The interesting thing was that this activity did not appear as new open positions as of market open on the following day. Open interest for in the money near term call options actually decreased. What happened here?
It is my feeling that options were used to make short term plays or cover short positions due to the 12/14 ex dividend date. The overall decrease in positions the following day points to early conversion for options in the money in order for holders to receive the dividend. These options sold for little or no premium to the share price at the time, and may have presented excellent opportunity for a player, or players, to take on large numbers of shares without moving the share price.
So why may this be a "witch?" Because as of today, 12/18, these trades settle. Over 100 million shares settle out today, and depending on the sentiment of those who exercised those options, they may be interested in selling.

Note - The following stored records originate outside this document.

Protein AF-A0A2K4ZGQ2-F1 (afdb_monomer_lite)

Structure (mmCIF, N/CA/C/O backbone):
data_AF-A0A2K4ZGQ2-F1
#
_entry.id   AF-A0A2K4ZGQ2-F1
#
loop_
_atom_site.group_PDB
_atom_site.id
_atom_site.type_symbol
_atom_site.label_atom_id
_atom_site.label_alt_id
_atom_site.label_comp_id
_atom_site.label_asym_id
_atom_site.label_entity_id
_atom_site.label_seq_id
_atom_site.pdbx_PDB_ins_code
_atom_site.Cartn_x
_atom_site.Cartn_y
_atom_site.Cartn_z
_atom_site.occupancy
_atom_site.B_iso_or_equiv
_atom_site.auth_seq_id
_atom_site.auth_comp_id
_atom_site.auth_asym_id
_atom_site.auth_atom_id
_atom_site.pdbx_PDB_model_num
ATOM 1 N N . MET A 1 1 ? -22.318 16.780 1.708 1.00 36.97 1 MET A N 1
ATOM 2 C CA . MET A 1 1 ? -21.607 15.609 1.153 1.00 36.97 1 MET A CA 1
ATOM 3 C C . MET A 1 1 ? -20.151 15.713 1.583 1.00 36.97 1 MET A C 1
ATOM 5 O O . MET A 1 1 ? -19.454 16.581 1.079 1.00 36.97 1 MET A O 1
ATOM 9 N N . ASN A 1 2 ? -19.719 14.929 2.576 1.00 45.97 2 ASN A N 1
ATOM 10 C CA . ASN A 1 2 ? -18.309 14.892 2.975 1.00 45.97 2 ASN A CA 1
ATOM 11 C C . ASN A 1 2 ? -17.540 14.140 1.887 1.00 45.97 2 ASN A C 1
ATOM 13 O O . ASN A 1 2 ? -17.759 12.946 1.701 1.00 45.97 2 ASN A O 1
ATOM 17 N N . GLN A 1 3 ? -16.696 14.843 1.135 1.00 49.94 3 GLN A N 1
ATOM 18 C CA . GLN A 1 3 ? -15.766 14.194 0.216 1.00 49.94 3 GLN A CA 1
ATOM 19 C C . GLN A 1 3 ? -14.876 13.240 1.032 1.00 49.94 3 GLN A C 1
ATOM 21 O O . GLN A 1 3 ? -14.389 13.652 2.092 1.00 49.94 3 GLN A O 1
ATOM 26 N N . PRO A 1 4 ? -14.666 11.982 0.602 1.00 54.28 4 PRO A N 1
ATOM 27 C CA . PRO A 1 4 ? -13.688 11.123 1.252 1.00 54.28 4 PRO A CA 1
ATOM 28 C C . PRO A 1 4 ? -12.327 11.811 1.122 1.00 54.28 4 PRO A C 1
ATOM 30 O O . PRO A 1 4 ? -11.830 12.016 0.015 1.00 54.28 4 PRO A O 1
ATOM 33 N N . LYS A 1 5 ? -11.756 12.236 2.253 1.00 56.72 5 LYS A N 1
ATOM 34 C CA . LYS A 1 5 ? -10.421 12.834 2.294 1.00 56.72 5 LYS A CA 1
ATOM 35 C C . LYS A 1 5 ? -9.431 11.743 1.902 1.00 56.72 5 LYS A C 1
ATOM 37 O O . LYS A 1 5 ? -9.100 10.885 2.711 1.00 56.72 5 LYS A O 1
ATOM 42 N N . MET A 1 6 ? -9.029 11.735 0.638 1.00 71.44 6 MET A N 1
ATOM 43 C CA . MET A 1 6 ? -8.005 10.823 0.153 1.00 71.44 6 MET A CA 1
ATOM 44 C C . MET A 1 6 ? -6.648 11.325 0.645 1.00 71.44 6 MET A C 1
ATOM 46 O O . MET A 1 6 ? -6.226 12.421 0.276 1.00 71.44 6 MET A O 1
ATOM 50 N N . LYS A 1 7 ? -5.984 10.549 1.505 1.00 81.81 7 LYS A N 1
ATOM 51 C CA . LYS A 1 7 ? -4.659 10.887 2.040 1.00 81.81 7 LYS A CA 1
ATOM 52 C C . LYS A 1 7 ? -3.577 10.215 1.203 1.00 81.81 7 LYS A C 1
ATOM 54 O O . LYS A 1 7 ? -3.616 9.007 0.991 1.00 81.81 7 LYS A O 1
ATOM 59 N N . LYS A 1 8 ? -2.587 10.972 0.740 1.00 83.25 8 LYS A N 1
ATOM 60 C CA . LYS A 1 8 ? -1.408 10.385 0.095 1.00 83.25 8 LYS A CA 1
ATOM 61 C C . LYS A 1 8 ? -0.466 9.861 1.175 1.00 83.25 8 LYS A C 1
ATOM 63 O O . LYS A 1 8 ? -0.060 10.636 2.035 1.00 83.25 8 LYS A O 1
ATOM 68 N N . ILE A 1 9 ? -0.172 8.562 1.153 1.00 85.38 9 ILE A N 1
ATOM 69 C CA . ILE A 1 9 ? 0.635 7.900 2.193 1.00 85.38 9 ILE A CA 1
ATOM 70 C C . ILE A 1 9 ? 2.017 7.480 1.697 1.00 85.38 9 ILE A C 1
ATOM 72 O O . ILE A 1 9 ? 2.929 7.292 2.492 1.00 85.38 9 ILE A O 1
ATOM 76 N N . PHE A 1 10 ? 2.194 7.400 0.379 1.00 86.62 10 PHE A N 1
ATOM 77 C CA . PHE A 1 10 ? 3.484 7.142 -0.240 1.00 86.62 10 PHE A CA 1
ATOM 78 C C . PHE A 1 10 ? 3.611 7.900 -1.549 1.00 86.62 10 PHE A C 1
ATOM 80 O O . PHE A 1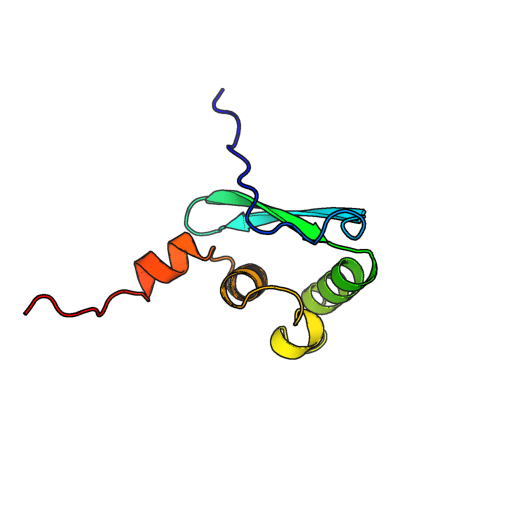 10 ? 2.687 7.925 -2.362 1.00 86.62 10 PHE A O 1
ATOM 87 N N . THR A 1 11 ? 4.769 8.520 -1.730 1.00 85.38 11 THR A N 1
ATOM 88 C CA . THR A 1 11 ? 5.138 9.235 -2.948 1.00 85.38 11 THR A CA 1
ATOM 89 C C . THR A 1 11 ? 6.467 8.666 -3.408 1.00 85.38 11 THR A C 1
ATOM 91 O O . THR A 1 11 ? 7.447 8.722 -2.666 1.00 85.38 11 THR A O 1
ATOM 94 N N . MET A 1 12 ? 6.504 8.106 -4.615 1.00 83.38 12 MET A N 1
ATOM 95 C CA . MET A 1 12 ? 7.770 7.712 -5.226 1.00 83.38 12 MET A CA 1
ATOM 96 C C . MET A 1 12 ? 8.566 8.953 -5.634 1.00 83.38 12 MET A C 1
ATOM 98 O O . MET A 1 12 ? 8.025 10.051 -5.773 1.00 83.38 12 MET A O 1
ATOM 102 N N . HIS A 1 13 ? 9.865 8.774 -5.871 1.00 80.44 13 HIS A N 1
ATOM 103 C CA . HIS A 1 13 ? 10.697 9.844 -6.412 1.00 80.44 13 HIS A CA 1
ATOM 104 C C . HIS A 1 13 ? 10.090 10.441 -7.700 1.00 80.44 13 HIS A C 1
ATOM 106 O O . HIS A 1 13 ? 9.573 9.695 -8.544 1.00 80.44 13 HIS A O 1
ATOM 112 N N . PRO A 1 14 ? 10.176 11.774 -7.877 1.00 70.12 14 PRO A N 1
ATOM 113 C CA . PRO A 1 14 ? 9.628 12.448 -9.047 1.00 70.12 14 PRO A CA 1
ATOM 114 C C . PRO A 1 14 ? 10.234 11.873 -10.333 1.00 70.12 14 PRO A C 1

And I think this is exactly what transpired on 12/19. Sirius XM has had strong and consistent positive money flow for quite some time now. For nearly 8 weeks almost every single day it has shown positive money flow into the equity. But take a look at money flow for 12/19 taken from Barrons.com's daily data:
That's no joke. -$152.59 million in cash flow on the sell side, and a .14 uptick / downtick ratio. 12/19 was absolutely dominated by massive selling, and by looking at the day's chart it becomes apparent where this selling occurred:
Consider that immediately after the rebound near 11:45, money flow was negative to the tune of roughly $200 million. The latter half of the day was dominated by buying which reduced the negative money flow number. There's some key factors at play here and I was not surprised at all to see this activity. Why? Consider my comment from the Goldman article linked above:
Understanding what may be going on behind the scenes can offer tremendous opportunity. As I watched massive block after massive block get traded I was not surprised. If one has large numbers of shares they wish to sell, the best way to do this is to bring the price down to support levels or just below them, especially during a strong uptrend. From investors to traders alike, there will be significant buying volume at a support level that will hopefully allow the unloading of the majority of one's position. Sure, the shares go out at 5 or 6 cents less, but that's the cost of moving tens of millions of shares in less than an hour.
I expect this was a significant portion of the shares covered by the option exercises, and the short-term profit here is considerable from both the $0.05 dividend payout and the $0.13 or so appreciation of the share price since the exercises.
The good news here for investors is that it appears this has covered a large part of that sizable position, and it has shown a hand of strength in the equity around $2.90 per share. This is important to consider going forward. If continued strength is shown here, the snap up beyond $3 may be just around the corner.
I do not expect prolonged consolidation here. With high volume and significant buying pressure, the question of "Are we there yet?" may not change, but the destination may change from $3 to $4 as $3 is seen in the rear-view mirror. Remember, with Sirius XM waiting in the wings to repurchase up to $2 billion worth of stock, and with the performance of the company likely exceeding expectations in Q4, I think there's still time to get in at levels I would consider reasonable.
If you missed the $2.70s a few days ago, look to the low $2.90s for an entry point. Is this a guarantee that lower prices will not be afforded for entry? Absolutely not, but I think there are just too many good things going on for Sirius XM right now, and I think those shorting $3 per share are setting themselves up for trouble. The downside risk (and subsequent downside potential gain for shorts) here is small, but the upside potential is considerable through 2013.
Disclosure: I am long SIRI. I wrote this article myself, and it expresses my own opinions. I am not receiving compensation for it (other than from Seeking Alpha). I have no business relationship with any company whose stock is mentioned in this article.